Past_key_values - why not past_key_values_queries?

My understanding is that when passed a sequence of input vectors, a transformer self-attention block computes three different transformed versions of that sequence: the keys, the queries, and the values. Then it takes the key/query dot products, softmaxes, and takes a weighted average of the values.

How is it that when we pass past_key_values to a huggingface transformer, we don’t have to pass the queries as well? Since we don’t pass in the tokens (input_ids) for the previous values, there would be no way for the model to re-compute the queries, so how can it possibly run the forward pass?

1 Like

Hey @j3m :wave: When you’re doing auto-regressive text generation, you predict one token at a time. When predicting a given token, in the attention layer, you need to compute the attention between the most recent token and all tokens generated so far – you use the query from the last token, but the key and the value from all tokens generated so far. This means you have no benefit in caching the query, but you save a few computations if you cache the key and the value :slight_smile:

For further reference, check the Masked Self-Attention section of The Illustrated GPT-2 :hugs:

4 Likes

Are you saying that during the decoding step, the key/value and query vectors do not share the same sequential length dimension?
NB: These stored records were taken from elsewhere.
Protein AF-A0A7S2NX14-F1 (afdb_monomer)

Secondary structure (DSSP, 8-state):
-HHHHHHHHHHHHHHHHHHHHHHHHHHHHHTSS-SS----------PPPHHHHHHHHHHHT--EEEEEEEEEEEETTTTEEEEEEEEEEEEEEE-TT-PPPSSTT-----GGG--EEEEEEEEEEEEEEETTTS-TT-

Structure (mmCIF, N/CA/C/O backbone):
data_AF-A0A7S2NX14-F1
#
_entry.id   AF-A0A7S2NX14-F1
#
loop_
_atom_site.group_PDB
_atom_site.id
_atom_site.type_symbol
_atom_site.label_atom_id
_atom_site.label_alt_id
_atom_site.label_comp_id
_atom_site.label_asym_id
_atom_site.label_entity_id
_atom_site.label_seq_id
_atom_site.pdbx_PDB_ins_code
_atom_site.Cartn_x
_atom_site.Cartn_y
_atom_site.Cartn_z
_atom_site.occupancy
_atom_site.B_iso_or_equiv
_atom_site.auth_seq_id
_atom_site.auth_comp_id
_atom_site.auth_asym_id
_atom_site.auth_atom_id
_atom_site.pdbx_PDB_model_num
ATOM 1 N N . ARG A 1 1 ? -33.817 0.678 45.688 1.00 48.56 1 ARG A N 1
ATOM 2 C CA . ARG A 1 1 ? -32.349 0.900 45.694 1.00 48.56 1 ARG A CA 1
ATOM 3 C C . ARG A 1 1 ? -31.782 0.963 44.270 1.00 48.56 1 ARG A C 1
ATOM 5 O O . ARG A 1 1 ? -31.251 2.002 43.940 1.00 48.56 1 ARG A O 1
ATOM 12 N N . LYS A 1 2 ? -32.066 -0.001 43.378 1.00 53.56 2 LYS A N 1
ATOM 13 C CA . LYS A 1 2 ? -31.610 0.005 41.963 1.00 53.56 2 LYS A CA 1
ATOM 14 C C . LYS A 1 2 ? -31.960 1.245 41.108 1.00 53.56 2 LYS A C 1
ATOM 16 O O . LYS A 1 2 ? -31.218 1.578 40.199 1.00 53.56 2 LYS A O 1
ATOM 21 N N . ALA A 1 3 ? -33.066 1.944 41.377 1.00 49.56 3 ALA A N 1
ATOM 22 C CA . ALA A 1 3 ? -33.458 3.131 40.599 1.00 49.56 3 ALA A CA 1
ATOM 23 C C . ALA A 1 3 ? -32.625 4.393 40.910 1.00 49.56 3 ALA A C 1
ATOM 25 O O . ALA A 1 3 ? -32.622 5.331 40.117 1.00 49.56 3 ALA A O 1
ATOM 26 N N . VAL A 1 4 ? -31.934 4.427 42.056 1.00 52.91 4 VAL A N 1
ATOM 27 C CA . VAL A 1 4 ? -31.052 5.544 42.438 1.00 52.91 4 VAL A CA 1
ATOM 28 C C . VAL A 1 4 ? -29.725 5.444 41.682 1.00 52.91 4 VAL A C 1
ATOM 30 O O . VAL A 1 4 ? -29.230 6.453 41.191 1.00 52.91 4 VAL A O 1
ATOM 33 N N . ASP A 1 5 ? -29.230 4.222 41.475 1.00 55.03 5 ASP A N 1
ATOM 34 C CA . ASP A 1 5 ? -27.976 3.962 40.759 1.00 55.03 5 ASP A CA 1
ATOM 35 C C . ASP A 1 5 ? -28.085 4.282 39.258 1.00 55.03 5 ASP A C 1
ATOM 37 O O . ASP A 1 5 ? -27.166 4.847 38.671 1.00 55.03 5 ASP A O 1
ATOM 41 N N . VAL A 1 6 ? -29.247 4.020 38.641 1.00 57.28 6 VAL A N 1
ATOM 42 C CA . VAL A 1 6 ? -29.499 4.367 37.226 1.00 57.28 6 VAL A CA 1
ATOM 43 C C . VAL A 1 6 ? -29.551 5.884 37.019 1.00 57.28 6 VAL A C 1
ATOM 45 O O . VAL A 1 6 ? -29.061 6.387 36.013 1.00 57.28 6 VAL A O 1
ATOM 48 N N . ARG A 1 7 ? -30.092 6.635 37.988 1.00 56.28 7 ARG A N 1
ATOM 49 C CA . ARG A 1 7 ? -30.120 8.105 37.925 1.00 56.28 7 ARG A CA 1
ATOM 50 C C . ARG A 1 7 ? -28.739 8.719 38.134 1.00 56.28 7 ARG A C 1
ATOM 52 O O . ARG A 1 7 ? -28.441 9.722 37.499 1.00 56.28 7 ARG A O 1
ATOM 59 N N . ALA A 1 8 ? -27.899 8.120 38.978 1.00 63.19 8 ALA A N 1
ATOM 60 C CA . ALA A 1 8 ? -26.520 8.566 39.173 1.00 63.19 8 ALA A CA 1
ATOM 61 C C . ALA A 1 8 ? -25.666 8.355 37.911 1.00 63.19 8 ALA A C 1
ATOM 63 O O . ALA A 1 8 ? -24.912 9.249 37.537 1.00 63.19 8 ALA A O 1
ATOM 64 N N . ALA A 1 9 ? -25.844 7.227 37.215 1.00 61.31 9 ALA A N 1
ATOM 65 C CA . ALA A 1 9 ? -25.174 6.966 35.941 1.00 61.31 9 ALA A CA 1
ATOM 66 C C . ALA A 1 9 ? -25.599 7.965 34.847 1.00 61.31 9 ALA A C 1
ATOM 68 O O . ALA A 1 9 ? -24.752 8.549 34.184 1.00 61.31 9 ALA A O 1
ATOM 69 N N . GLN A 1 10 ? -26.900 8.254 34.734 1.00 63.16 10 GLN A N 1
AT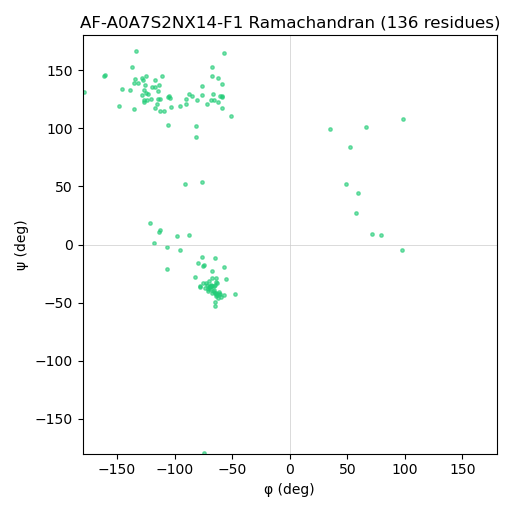OM 70 C CA . GLN A 1 10 ? -27.415 9.245 33.777 1.00 63.16 10 GLN A CA 1
ATOM 71 C C . GLN A 1 10 ? -26.937 10.676 34.076 1.00 63.16 10 GLN A C 1
ATOM 73 O O . GLN A 1 10 ? -26.702 11.455 33.157 1.00 63.16 10 GLN A O 1
ATOM 78 N N . LEU A 1 11 ? -26.779 11.029 35.356 1.00 63.34 11 LEU A N 1
ATOM 79 C CA . LEU A 1 11 ? -26.210 12.314 35.770 1.00 63.34 11 LEU A CA 1
ATOM 80 C C . LEU A 1 11 ? -24.715 12.410 35.456 1.00 63.34 11 LEU A C 1
ATOM 82 O O . LEU A 1 11 ? -24.267 13.471 35.034 1.00 63.34 11 LEU A O 1
ATOM 86 N N . ALA A 1 12 ? -23.960 11.322 35.617 1.00 68.62 12 ALA A N 1
ATOM 87 C CA . ALA A 1 12 ? -22.549 11.281 35.240 1.00 68.62 12 ALA A CA 1
ATOM 88 C C . ALA A 1 12 ? -22.366 11.452 33.723 1.00 68.62 1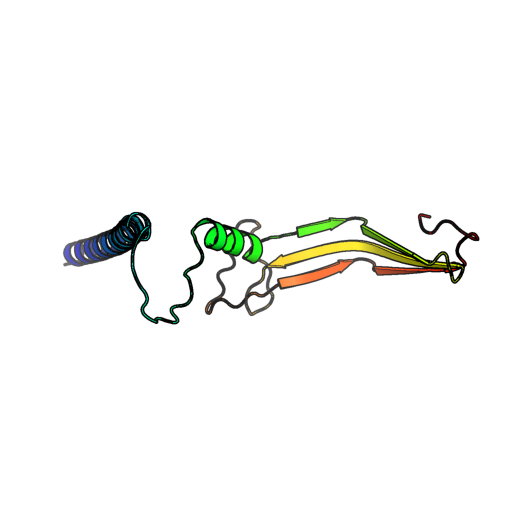2 ALA A C 1
ATOM 90 O O . ALA A 1 12 ? -21.522 12.240 33.297 1.00 68.62 12 ALA A O 1
ATOM 91 N N . ASP A 1 13 ? -23.207 10.798 32.918 1.00 73.31 13 ASP A N 1
ATOM 92 C CA . ASP A 1 13 ? -23.177 10.929 31.458 1.00 73.31 13 ASP A CA 1
ATOM 93 C C . ASP A 1 13 ? -23.557 12.347 30.996 1.00 73.31 13 ASP A C 1
ATOM 95 O O . ASP A 1 13 ? -22.915 12.898 30.103 1.00 73.31 13 ASP A O 1
ATOM 99 N N . LEU A 1 14 ? -24.537 12.988 31.645 1.00 65.69 14 LEU A N 1
ATOM 100 C CA . LEU A 1 14 ? -24.926 14.375 31.351 1.00 65.69 14 LEU A CA 1
ATOM 101 C C . LEU A 1 14 ? -23.870 15.404 31.779 1.00 65.69 14 LEU A C 1
ATOM 103 O O . LEU A 1 14 ? -23.686 16.407 31.090 1.00 65.69 14 LEU A O 1
ATOM 107 N N . VAL A 1 15 ? -23.175 15.182 32.900 1.00 72.75 15 VAL A N 1
ATOM 108 C CA . VAL A 1 15 ? -22.062 16.048 33.331 1.00 72.75 15 VAL A CA 1
ATOM 109 C C . VAL A 1 15 ? -20.890 15.915 32.367 1.00 72.75 15 VAL A C 1
ATOM 111 O O . VAL A 1 15 ? -20.334 16.927 31.952 1.00 72.75 15 VAL A O 1
ATOM 114 N N . ARG A 1 16 ? -20.581 14.693 31.927 1.00 70.81 16 ARG A N 1
ATOM 115 C CA . ARG A 1 16 ? -19.544 14.446 30.928 1.00 70.81 16 ARG A CA 1
ATOM 116 C C . ARG A 1 16 ? -19.887 15.074 29.573 1.00 70.81 16 ARG A C 1
ATOM 118 O O . ARG A 1 16 ? -19.028 15.716 28.981 1.00 70.81 16 ARG A O 1
ATOM 125 N N . GLN A 1 17 ? -21.140 14.982 29.120 1.00 70.38 17 GLN A N 1
ATOM 126 C CA . GLN A 1 17 ? -21.592 15.694 27.915 1.00 70.38 17 GLN A CA 1
ATOM 127 C C . GLN A 1 17 ? -21.484 17.216 28.064 1.00 70.38 17 GLN A C 1
ATOM 129 O O . GLN A 1 17 ? -21.031 17.887 27.143 1.00 70.38 17 GLN A O 1
ATOM 134 N N . ARG A 1 18 ? -21.838 17.769 29.231 1.00 63.78 18 ARG A N 1
ATOM 135 C CA . ARG A 1 18 ? -21.702 19.206 29.524 1.00 63.78 18 ARG A CA 1
ATOM 136 C C . ARG A 1 18 ? -20.246 19.668 29.567 1.00 63.78 18 ARG A C 1
ATOM 138 O O . ARG A 1 18 ? -19.973 20.792 29.167 1.00 63.78 18 ARG A O 1
ATOM 145 N N . GLU A 1 19 ? -19.322 18.847 30.058 1.00 66.12 19 GLU A N 1
ATOM 146 C CA . GLU A 1 19 ? -17.884 19.145 30.044 1.00 66.12 19 GLU A CA 1
ATOM 147 C C . GLU A 1 19 ? -17.308 19.079 28.625 1.00 66.12 19 GLU A C 1
ATOM 149 O O . GLU A 1 19 ? -16.539 19.958 28.238 1.00 66.12 19 GLU A O 1
ATOM 154 N N . GLU A 1 20 ? -17.740 18.102 27.821 1.00 62.81 20 GLU A N 1
ATOM 155 C CA . GLU A 1 20 ? -17.390 17.997 26.402 1.00 62.81 20 GLU A CA 1
ATOM 156 C C . GLU A 1 20 ? -17.922 19.214 25.611 1.00 62.81 20 GLU A C 1
ATOM 158 O O . GLU A 1 20 ? -17.154 19.852 24.893 1.00 62.81 20 GLU A O 1
ATOM 163 N N . GLU A 1 21 ? -19.176 19.633 25.814 1.00 61.00 21 GLU A N 1
ATOM 164 C CA . GLU A 1 21 ? -19.751 20.848 25.207 1.00 61.00 21 GLU A CA 1
ATOM 165 C C . GLU A 1 21 ? -19.072 22.139 25.691 1.00 61.00 21 GLU A C 1
ATOM 167 O O . GLU A 1 21 ? -18.770 23.022 24.889 1.00 61.00 21 GLU A O 1
ATOM 172 N N . ARG A 1 22 ? -18.761 22.248 26.988 1.00 56.62 22 ARG A N 1
ATOM 173 C CA . ARG A 1 22 ? -18.091 23.430 27.549 1.00 56.62 22 ARG A CA 1
ATOM 174 C C . ARG A 1 22 ? -16.652 23.565 27.055 1.00 56.62 22 ARG A C 1
ATOM 176 O O . ARG A 1 22 ? -16.204 24.680 26.807 1.00 56.62 22 ARG A O 1
ATOM 183 N N . SER A 1 23 ? -15.957 22.445 26.851 1.00 53.38 23 SER A N 1
ATOM 184 C CA . SER A 1 23 ? -14.632 22.444 26.223 1.00 53.38 23 SER A CA 1
ATOM 185 C C . SER A 1 23 ? -14.680 22.927 24.766 1.00 53.38 23 SER A C 1
ATOM 187 O O . SER A 1 23 ? -13.767 23.610 24.313 1.00 53.38 23 SER A O 1
ATOM 189 N N . LEU A 1 24 ? -15.782 22.658 24.054 1.00 54.06 24 LEU A N 1
ATOM 190 C CA . LEU A 1 24 ? -16.005 23.122 22.682 1.00 54.06 24 LEU A CA 1
ATOM 191 C C . LEU A 1 24 ? -16.363 24.622 22.617 1.00 54.06 24 LEU A C 1
ATOM 193 O O . LEU A 1 24 ? -15.979 25.294 21.660 1.00 54.06 24 LEU A O 1
ATOM 197 N N . GLU A 1 25 ? -17.060 25.167 23.621 1.00 57.47 25 GLU A N 1
ATOM 198 C CA . GLU A 1 25 ? -17.388 26.602 23.703 1.00 57.47 25 GLU A CA 1
ATOM 199 C C . GLU A 1 25 ? -16.208 27.479 24.164 1.00 57.47 25 GLU A C 1
ATOM 201 O O . GLU A 1 25 ? -16.046 28.595 23.661 1.00 57.47 25 GLU A O 1
ATOM 206 N N . GLU A 1 26 ? -15.356 26.995 25.077 1.00 53.84 26 GLU A N 1
ATOM 207 C CA . GLU A 1 26 ? -14.134 27.711 25.488 1.00 53.84 26 GLU A CA 1
ATOM 208 C C . GLU A 1 26 ? -13.098 27.774 24.348 1.00 53.84 26 GLU A C 1
ATOM 210 O O . GLU A 1 26 ? -12.499 28.831 24.130 1.00 53.84 26 GLU A O 1
ATOM 215 N N . ASP A 1 27 ? -12.986 26.721 23.528 1.00 49.78 27 ASP A N 1
ATOM 216 C CA . ASP A 1 27 ? -12.173 26.727 22.301 1.00 49.78 27 ASP A CA 1
ATOM 217 C C . ASP A 1 27 ? -12.779 27.613 21.188 1.00 49.78 27 ASP A C 1
ATOM 219 O O . ASP A 1 27 ? -12.049 28.229 20.407 1.00 49.78 27 ASP A O 1
ATOM 223 N N . GLY A 1 28 ? -14.112 27.730 21.129 1.00 46.12 28 GLY A N 1
ATOM 224 C CA . GLY A 1 28 ? -14.824 28.586 20.173 1.00 46.12 28 GLY A CA 1
ATOM 225 C C . GLY A 1 28 ? -14.711 30.087 20.467 1.00 46.12 28 GLY A C 1
ATOM 226 O O . GLY A 1 28 ? -14.646 30.886 19.535 1.00 46.12 28 GLY A O 1
ATOM 227 N N . ARG A 1 29 ? -14.628 30.490 21.744 1.00 49.16 29 ARG A N 1
ATOM 228 C CA . ARG A 1 29 ? -14.406 31.896 22.139 1.00 49.16 29 ARG A CA 1
ATOM 229 C C . ARG A 1 29 ? -12.938 32.320 22.104 1.00 49.16 29 ARG A C 1
ATOM 231 O O . ARG A 1 29 ? -12.664 33.487 21.847 1.00 49.16 29 ARG A O 1
ATOM 238 N N . ALA A 1 30 ? -11.994 31.398 22.293 1.00 48.50 30 ALA A N 1
ATOM 239 C CA . ALA A 1 30 ? -10.566 31.698 22.160 1.00 48.50 30 ALA A CA 1
ATOM 240 C C . ALA A 1 30 ? -10.111 31.865 20.693 1.00 48.50 30 ALA A C 1
ATOM 242 O O . ALA A 1 30 ? -9.054 32.441 20.436 1.00 48.50 30 ALA A O 1
ATOM 243 N N . GLY A 1 31 ? -10.903 31.390 19.724 1.00 45.91 31 GLY A N 1
ATOM 244 C CA . GLY A 1 31 ? -10.631 31.534 18.291 1.00 45.91 31 GLY A CA 1
ATOM 245 C C . GLY A 1 31 ? -10.986 32.897 17.683 1.00 45.91 31 GLY A C 1
ATOM 246 O O . GLY A 1 31 ? -10.490 33.197 16.599 1.00 45.91 31 GLY A O 1
ATOM 247 N N . ASP A 1 32 ? -11.790 33.722 18.364 1.00 45.81 32 ASP A N 1
ATOM 248 C CA . ASP A 1 32 ? -12.343 34.967 17.793 1.00 45.81 32 ASP A CA 1
ATOM 249 C C . ASP A 1 32 ? -11.696 36.258 18.350 1.00 45.81 32 ASP A C 1
ATOM 251 O O . ASP A 1 32 ? -11.989 37.356 17.884 1.00 45.81 32 ASP A O 1
ATOM 255 N N . GLU A 1 33 ? -10.748 36.153 19.296 1.00 46.41 33 GLU A N 1
ATOM 256 C CA . GLU A 1 33 ? -10.025 37.316 19.858 1.00 46.41 33 GLU A CA 1
ATOM 257 C C . GLU A 1 33 ? -8.502 37.330 19.625 1.00 46.41 33 GLU A C 1
ATOM 259 O O . GLU A 1 33 ? -7.828 38.289 20.003 1.00 46.41 33 GLU A O 1
ATOM 264 N N . VAL A 1 34 ? -7.903 36.355 18.930 1.00 45.16 34 VAL A N 1
ATOM 265 C CA . VAL A 1 34 ? -6.443 36.378 18.654 1.00 45.16 34 VAL A CA 1
ATOM 266 C C . VAL A 1 34 ? -6.146 37.077 17.328 1.00 45.16 34 VAL A C 1
ATOM 268 O O . VAL A 1 34 ? -5.459 36.585 16.435 1.00 45.16 34 VAL A O 1
ATOM 271 N N . GLY A 1 35 ? -6.699 38.280 17.223 1.00 42.75 35 GLY A N 1
ATOM 272 C CA . GLY A 1 35 ? -6.494 39.224 16.141 1.00 42.75 35 GLY A CA 1
ATOM 273 C C . GLY A 1 35 ? -5.935 40.559 16.615 1.00 42.75 35 GLY A C 1
ATOM 274 O O . GLY A 1 35 ? -6.085 41.518 15.872 1.00 42.75 35 GLY A O 1
ATOM 275 N N . ARG A 1 36 ? -5.336 40.677 17.815 1.00 47.44 36 ARG A N 1
ATOM 276 C CA . ARG A 1 36 ? -4.400 41.765 18.175 1.00 47.44 36 ARG A CA 1
ATOM 277 C C . ARG A 1 36 ? -3.855 41.627 19.603 1.00 47.44 36 ARG A C 1
ATOM 279 O O . ARG A 1 36 ? -4.600 41.574 20.567 1.00 47.44 36 ARG A O 1
ATOM 286 N N . THR A 1 37 ? -2.532 41.751 19.689 1.00 43.06 37 THR A N 1
ATOM 287 C CA . THR A 1 37 ? -1.695 42.096 20.856 1.00 43.06 37 THR A CA 1
ATOM 288 C C . THR A 1 37 ? -1.011 40.959 21.642 1.00 43.06 37 THR A C 1
ATOM 290 O O . THR A 1 37 ? -1.597 40.237 22.434 1.00 43.06 37 THR A O 1
ATOM 293 N N . SER A 1 38 ? 0.314 40.923 21.431 1.00 40.72 38 SER A N 1
ATOM 294 C CA . SER A 1 38 ? 1.404 40.663 22.393 1.00 40.72 38 SER A CA 1
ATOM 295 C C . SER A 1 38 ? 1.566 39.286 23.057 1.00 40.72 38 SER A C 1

This would mean that at every step of decoding the Query vector would have dimensions [Batch, 1, EmbeddingLength] while the Key&Value vector would have dimensions [Batch, 1, SeqLenUpTillCurrentPredictedToken]. Which honestly makes a lot of sense, but I guess I’ve gotten different impressions from different sources online.
Even in the illustrated GPT-2 at this part I’m given the impression that when he is generating the KVQ vectors for the second word, he states that they can reuse the Q vector of the first word, implying that the KVQ vectors would share the same sequence length dimension.

The key/value and query vectors do not have the same sequence length: you need the key/value for each each token in the sequence, whereas you only need the query of the last token. Due to the mask attention, there’s no point in recalculating the q, k and v for the previous tokens – you’ll get exactly the same q, k and v in each decoder since those tokens cannot see the last token that has been added to the sequence.

But why do we just need the ks and vs and not the qs of the previous tokens? To answer this, think about why you need the qs in the first place: the q of a token “observes” the rest of the tokens to compute the attention score (q*k). Due to the casual masking of the tokens at the right, this computation for each decoder would be identical no matter how many tokens you add at the right side. Consequently, the updated embedding for that token won’t change after the decoder, and the k and v for the next decoder will be the same as in the previous inference call to the model. So you can just cache the k and v and not deal with the qs since the embeddings are never going to change, due to the casual masking.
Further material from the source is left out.